Next Word Prediction

Final Report

A model and website for Natural Language Prediction.
Created for the Data Science Capstone project
run by Coursera and John Hopkins University.

Chris Lill
21 January 2016

Objective

To use a collection of 4 million tweets, blogs and news articles to predict the next word that a user will type.

Screenshot of application which has the input of "What a beautiful" and is predicting "day"

http://chrislill.shinyapps.io/next-word

Approach

The text was simplified and a count was made for each instance of 2, 3 or 4 consecutive words. The probability was calculated for the top 5 answers for each phrase.
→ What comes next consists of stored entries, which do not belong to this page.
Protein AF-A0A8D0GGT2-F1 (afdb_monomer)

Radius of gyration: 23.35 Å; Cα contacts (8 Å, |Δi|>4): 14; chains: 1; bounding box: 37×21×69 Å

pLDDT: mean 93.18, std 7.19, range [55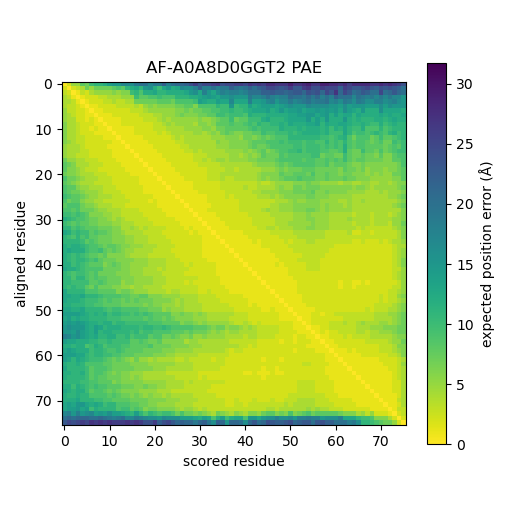.22, 97.69]

Secondary structure (DSSP, 8-state):
-HHHHHHHHHHHHHHHHHHHHHHHHHHHHHHHHHHHHHHHHHHHHHHHHGGGGT-GGG---HHHHHHHHHHHHH--

InterPro domains:
  IPR026983 Dynein heavy chain [PTHR22878] (2-75)

Sequence (76 aa):
MVLDSAKIMSNEITKKQQIAEKTEIKIAESREGYRPIAKHSSVLFFSIADLANIDPMYQYSLSWFVNLYINSIHDR

Foldseek 3Di:
DVVVVVVVVVVVVVVVVVVVVVVVVVVVVVVVVCVVVVVVLVVVVVVQCCCCVVPVVSHDDPVVSVVVVVVVVVVD

Mean predicted aligned error: 5.87 Å

Organism: Sphenodon punctatus (NCBI:txid8508)

Structure (mmCIF, N/CA/C/O backbone):
data_AF-A0A8D0GGT2-F1
#
_entry.id   AF-A0A8D0GGT2-F1
#
loop_
_atom_site.group_PDB
_atom_site.id
_atom_site.type_symbol
_atom_site.label_atom_id
_atom_site.label_alt_id
_atom_site.label_comp_id
_atom_site.label_asym_id
_atom_site.label_entity_id
_atom_site.label_seq_id
_atom_site.pdbx_PDB_ins_code
_atom_site.Cartn_x
_atom_site.Cartn_y
_atom_site.Cartn_z
_atom_site.occupancy
_atom_site.B_iso_or_equiv
_atom_site.auth_seq_id
_atom_site.auth_comp_id
_atom_site.auth_asym_id
_atom_site.auth_atom_id
_atom_site.pdbx_PDB_model_num
ATOM 1 N N . MET A 1 1 ? -15.620 -1.555 50.172 1.00 63.06 1 MET A N 1
ATOM 2 C CA . MET A 1 1 ? -14.607 -0.626 49.608 1.00 63.06 1 MET A CA 1
ATOM 3 C C . MET A 1 1 ? -13.737 -1.287 48.541 1.00 63.06 1 MET A C 1
ATOM 5 O O . MET A 1 1 ? -13.875 -0.902 47.390 1.00 63.06 1 MET A O 1
ATOM 9 N N . VAL A 1 2 ? -12.898 -2.290 48.847 1.00 72.56 2 VAL A N 1
ATOM 10 C CA . VAL A 1 2 ? -12.040 -2.934 47.817 1.00 72.56 2 VAL A CA 1
ATOM 11 C C . VAL A 1 2 ? -12.847 -3.747 46.792 1.00 72.56 2 VAL A C 1
ATOM 13 O O . VAL A 1 2 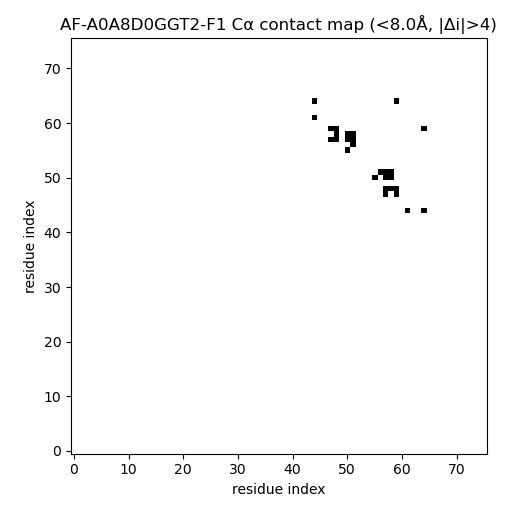? -12.597 -3.644 45.595 1.00 72.56 2 VAL A O 1
ATOM 16 N N . LEU A 1 3 ? -13.859 -4.501 47.234 1.00 79.12 3 LEU A N 1
ATOM 17 C CA . LEU A 1 3 ? -14.701 -5.320 46.345 1.00 79.12 3 LEU A CA 1
ATOM 18 C C . LEU A 1 3 ? -15.560 -4.474 45.390 1.00 79.12 3 LEU A C 1
ATOM 20 O O . LEU A 1 3 ? -15.692 -4.811 44.215 1.00 79.12 3 LEU A O 1
ATOM 24 N N . ASP A 1 4 ? -16.093 -3.348 45.869 1.00 83.38 4 ASP A N 1
ATOM 25 C CA . ASP A 1 4 ? -16.883 -2.422 45.046 1.00 83.38 4 ASP A CA 1
ATOM 26 C C . ASP A 1 4 ? -16.018 -1.767 43.964 1.00 83.38 4 ASP A C 1
ATOM 28 O O . ASP A 1 4 ? -16.409 -1.708 42.800 1.00 83.38 4 ASP A O 1
ATOM 32 N N . SER A 1 5 ? -14.800 -1.352 44.329 1.00 83.62 5 SER A N 1
ATOM 33 C CA . SER A 1 5 ? -13.814 -0.813 43.389 1.00 83.62 5 SER A CA 1
ATOM 34 C C . SER A 1 5 ? -13.388 -1.855 42.347 1.00 83.62 5 SER A C 1
ATOM 36 O O . SER A 1 5 ? -13.370 -1.553 41.153 1.00 83.62 5 SER A O 1
ATOM 38 N N . ALA A 1 6 ? -13.146 -3.103 42.764 1.00 87.12 6 ALA A N 1
ATOM 39 C CA . ALA A 1 6 ? -12.821 -4.200 41.854 1.00 87.12 6 ALA A CA 1
ATOM 40 C C . ALA A 1 6 ? -13.960 -4.485 40.857 1.00 87.12 6 ALA A C 1
ATOM 42 O O . ALA A 1 6 ? -13.707 -4.705 39.672 1.00 87.12 6 ALA A O 1
ATOM 43 N N . LYS A 1 7 ? -15.220 -4.421 41.306 1.00 88.38 7 LYS A N 1
ATOM 44 C CA . LYS A 1 7 ? -16.396 -4.606 40.444 1.00 88.38 7 LYS A CA 1
ATOM 45 C C . LYS A 1 7 ? -16.558 -3.470 39.431 1.00 88.38 7 LYS A C 1
ATOM 47 O O . LYS A 1 7 ? -16.844 -3.735 38.266 1.00 88.38 7 LYS A O 1
ATOM 52 N N . ILE A 1 8 ? -16.348 -2.219 39.846 1.00 90.44 8 ILE A N 1
ATOM 53 C CA . ILE A 1 8 ? -16.379 -1.055 38.944 1.00 90.44 8 ILE A CA 1
ATOM 54 C C . ILE A 1 8 ? -15.284 -1.178 37.879 1.00 90.44 8 ILE A C 1
ATOM 56 O O . ILE A 1 8 ? -15.577 -1.082 36.689 1.00 90.44 8 ILE A O 1
ATOM 60 N N . MET A 1 9 ? -14.052 -1.479 38.291 1.00 89.44 9 MET A N 1
ATOM 61 C CA . MET A 1 9 ? -12.917 -1.657 37.384 1.00 89.44 9 MET A CA 1
ATOM 62 C C . MET A 1 9 ? -13.142 -2.808 36.394 1.00 89.44 9 MET A C 1
ATOM 64 O O . MET A 1 9 ? -12.905 -2.650 35.200 1.00 89.44 9 MET A O 1
ATOM 68 N N . SER A 1 10 ? -13.660 -3.949 36.857 1.00 91.25 10 SER A N 1
ATOM 69 C CA . SER A 1 10 ? -14.000 -5.084 35.989 1.00 91.25 10 SER A CA 1
ATOM 70 C C . SER A 1 10 ? -15.053 -4.712 34.934 1.00 91.25 10 SER A C 1
ATOM 72 O O . SER A 1 10 ? -14.901 -5.041 33.753 1.00 91.25 10 SER A O 1
ATOM 74 N N . ASN A 1 11 ? -16.079 -3.949 35.322 1.00 91.94 11 ASN A N 1
ATOM 75 C CA . ASN A 1 11 ? -17.089 -3.451 34.391 1.00 91.94 11 ASN A CA 1
ATOM 76 C C . ASN A 1 11 ? -16.497 -2.474 33.362 1.00 91.94 11 ASN A C 1
ATOM 78 O O . ASN A 1 11 ? -16.865 -2.522 32.188 1.00 91.94 11 ASN A O 1
ATOM 82 N N . GLU A 1 12 ? -15.580 -1.593 33.771 1.00 93.19 12 GLU A N 1
ATOM 83 C CA . GLU A 1 12 ? -14.889 -0.687 32.848 1.00 93.19 12 GLU A CA 1
ATOM 84 C C . GLU A 1 12 ? -13.997 -1.427 31.853 1.00 93.19 12 GLU A C 1
ATOM 86 O O . GLU A 1 12 ? -14.033 -1.118 30.662 1.00 93.19 12 GLU A O 1
ATOM 91 N N . ILE A 1 13 ? -13.232 -2.420 32.316 1.00 92.12 13 ILE A N 1
ATOM 92 C CA . ILE A 1 13 ? -12.399 -3.266 31.451 1.00 92.12 13 ILE A CA 1
ATOM 93 C C . ILE A 1 13 ? -13.278 -3.971 30.419 1.00 92.12 13 ILE A C 1
ATOM 95 O O . ILE A 1 13 ? -12.984 -3.925 29.228 1.00 92.12 13 ILE A O 1
ATOM 99 N N . THR A 1 14 ? -14.405 -4.538 30.853 1.00 93.94 14 THR A N 1
ATOM 100 C CA . THR A 1 14 ? -15.349 -5.223 29.960 1.00 93.94 14 THR A CA 1
ATOM 101 C C . THR A 1 14 ? -15.899 -4.277 28.890 1.00 93.94 14 THR A C 1
ATOM 103 O O . THR A 1 14 ? -15.921 -4.618 27.709 1.00 93.94 14 THR A O 1
ATOM 106 N N . LYS A 1 15 ? -16.289 -3.053 29.270 1.00 94.38 15 LYS A N 1
ATOM 107 C CA . LYS A 1 15 ? -16.755 -2.037 28.311 1.00 94.38 15 LYS A CA 1
ATOM 108 C C . LYS A 1 15 ? -15.664 -1.646 27.315 1.00 94.38 15 LYS A C 1
ATOM 110 O O . LYS A 1 15 ? -15.935 -1.558 26.121 1.00 94.38 15 LYS A O 1
ATOM 115 N N . LYS A 1 16 ? -14.434 -1.426 27.786 1.00 94.44 16 LYS A N 1
ATOM 116 C CA . LYS A 1 16 ? -13.289 -1.098 26.922 1.00 94.44 16 LYS A CA 1
ATOM 117 C C . LYS A 1 16 ? -12.982 -2.234 25.947 1.00 94.44 16 LYS A C 1
ATOM 119 O O . LYS A 1 16 ? -12.767 -1.956 24.772 1.00 94.44 16 LYS A O 1
ATOM 124 N N . GLN A 1 17 ? -13.055 -3.486 26.397 1.00 95.44 17 GLN A N 1
ATOM 125 C CA . GLN A 1 17 ? -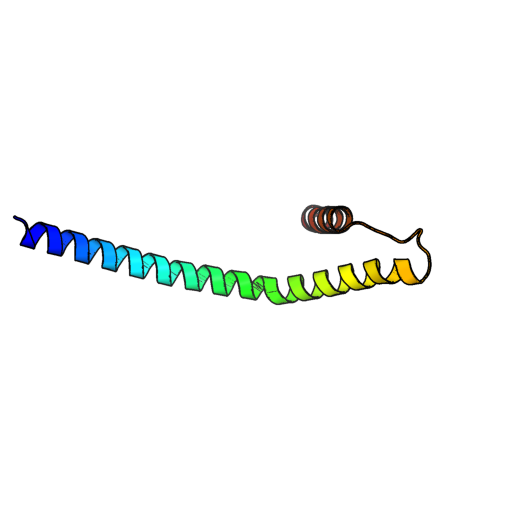12.860 -4.658 25.544 1.00 95.44 17 GLN A CA 1
ATOM 126 C C . GLN A 1 17 ? -13.900 -4.723 24.418 1.00 95.44 17 GLN A C 1
ATOM 128 O O . GLN A 1 17 ? -13.538 -4.896 23.259 1.00 95.44 17 GLN A O 1
ATOM 133 N N . GLN A 1 18 ? -15.179 -4.496 24.730 1.00 95.56 18 GLN A N 1
ATOM 134 C CA . GLN A 1 18 ? -16.249 -4.472 23.722 1.00 95.56 18 GLN A CA 1
ATOM 135 C C . GLN A 1 18 ? -16.065 -3.355 22.685 1.00 95.56 18 GLN A C 1
ATOM 137 O O . GLN A 1 18 ? -16.411 -3.516 21.515 1.00 95.56 18 GLN A O 1
ATOM 142 N N . ILE A 1 19 ? -15.553 -2.195 23.106 1.00 95.56 19 ILE A N 1
ATOM 143 C CA . ILE A 1 19 ? -15.253 -1.084 22.194 1.00 95.56 19 ILE A CA 1
ATOM 144 C C . ILE A 1 19 ? -14.060 -1.435 21.301 1.00 95.56 19 ILE A C 1
ATOM 146 O O . ILE A 1 19 ? -14.113 -1.172 20.098 1.00 95.56 19 ILE A O 1
ATOM 150 N N . ALA A 1 20 ? -13.011 -2.035 21.869 1.00 95.88 20 ALA A N 1
ATOM 151 C CA . ALA A 1 20 ? -11.834 -2.474 21.128 1.00 95.88 20 ALA A CA 1
ATOM 152 C C . ALA A 1 20 ? -12.213 -3.493 20.046 1.00 95.88 20 ALA A C 1
ATOM 154 O O . ALA A 1 20 ? -11.917 -3.264 18.879 1.00 95.88 20 ALA A O 1
ATOM 155 N N . GLU A 1 21 ? -12.983 -4.524 20.394 1.00 96.56 21 GLU A N 1
ATOM 156 C CA . GLU A 1 21 ? -13.440 -5.557 19.454 1.00 96.56 21 GLU A CA 1
ATOM 157 C C . GLU A 1 21 ? -14.250 -4.964 18.287 1.00 96.56 21 GLU A C 1
ATOM 159 O O . GLU A 1 21 ? -13.965 -5.217 17.117 1.00 96.56 21 GLU A O 1
ATOM 164 N N . LYS A 1 22 ? -15.212 -4.077 18.577 1.00 96.19 22 LYS A N 1
ATOM 165 C CA . LYS A 1 22 ? -15.973 -3.375 17.525 1.00 96.19 22 LYS A CA 1
ATOM 166 C C . LYS A 1 22 ? -15.085 -2.504 16.636 1.00 96.19 22 LYS A C 1
ATOM 168 O O . LYS A 1 22 ? -15.387 -2.319 15.458 1.00 96.19 22 LYS A O 1
ATOM 173 N N . THR A 1 23 ? -14.031 -1.925 17.201 1.00 96.19 23 THR A N 1
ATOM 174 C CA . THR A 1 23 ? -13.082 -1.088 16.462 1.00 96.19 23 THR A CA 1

Model	word-3	word-2	word-1	answer	probability
Bigram			beautiful	day	9%
Trigram		a	beautiful	day	22%
Quadgram	what	a	beautiful	day	44%
Interpolated	what	a	beautiful	day	34%

Optimization of the model to fit the validation set gave:

\[ P_{interpolated} = 0.8 P_{quadgram} + 0.16 P_{trigram} + 0.04P_{bigram} \]

Features

Suggestions are returned whilst the user types.
Click a suggestion to add it to the text.
The model has an accuracy of 18%.
Five answers are displayed with an total accuracy of 34%.
A probability table shows answers for each model.

Improvements

Ideas for improving the accuracy of the model include:

Store more than the first five answers for each n-gram.
Introduce a Beginning of Sentence <BOS> tag into the model to improve the prediction of the first three words.
Use more data from a source such as Google ngrams.
Incorporate Part Of Speech tagging into each model. This is the approach that I'm most excited about trying.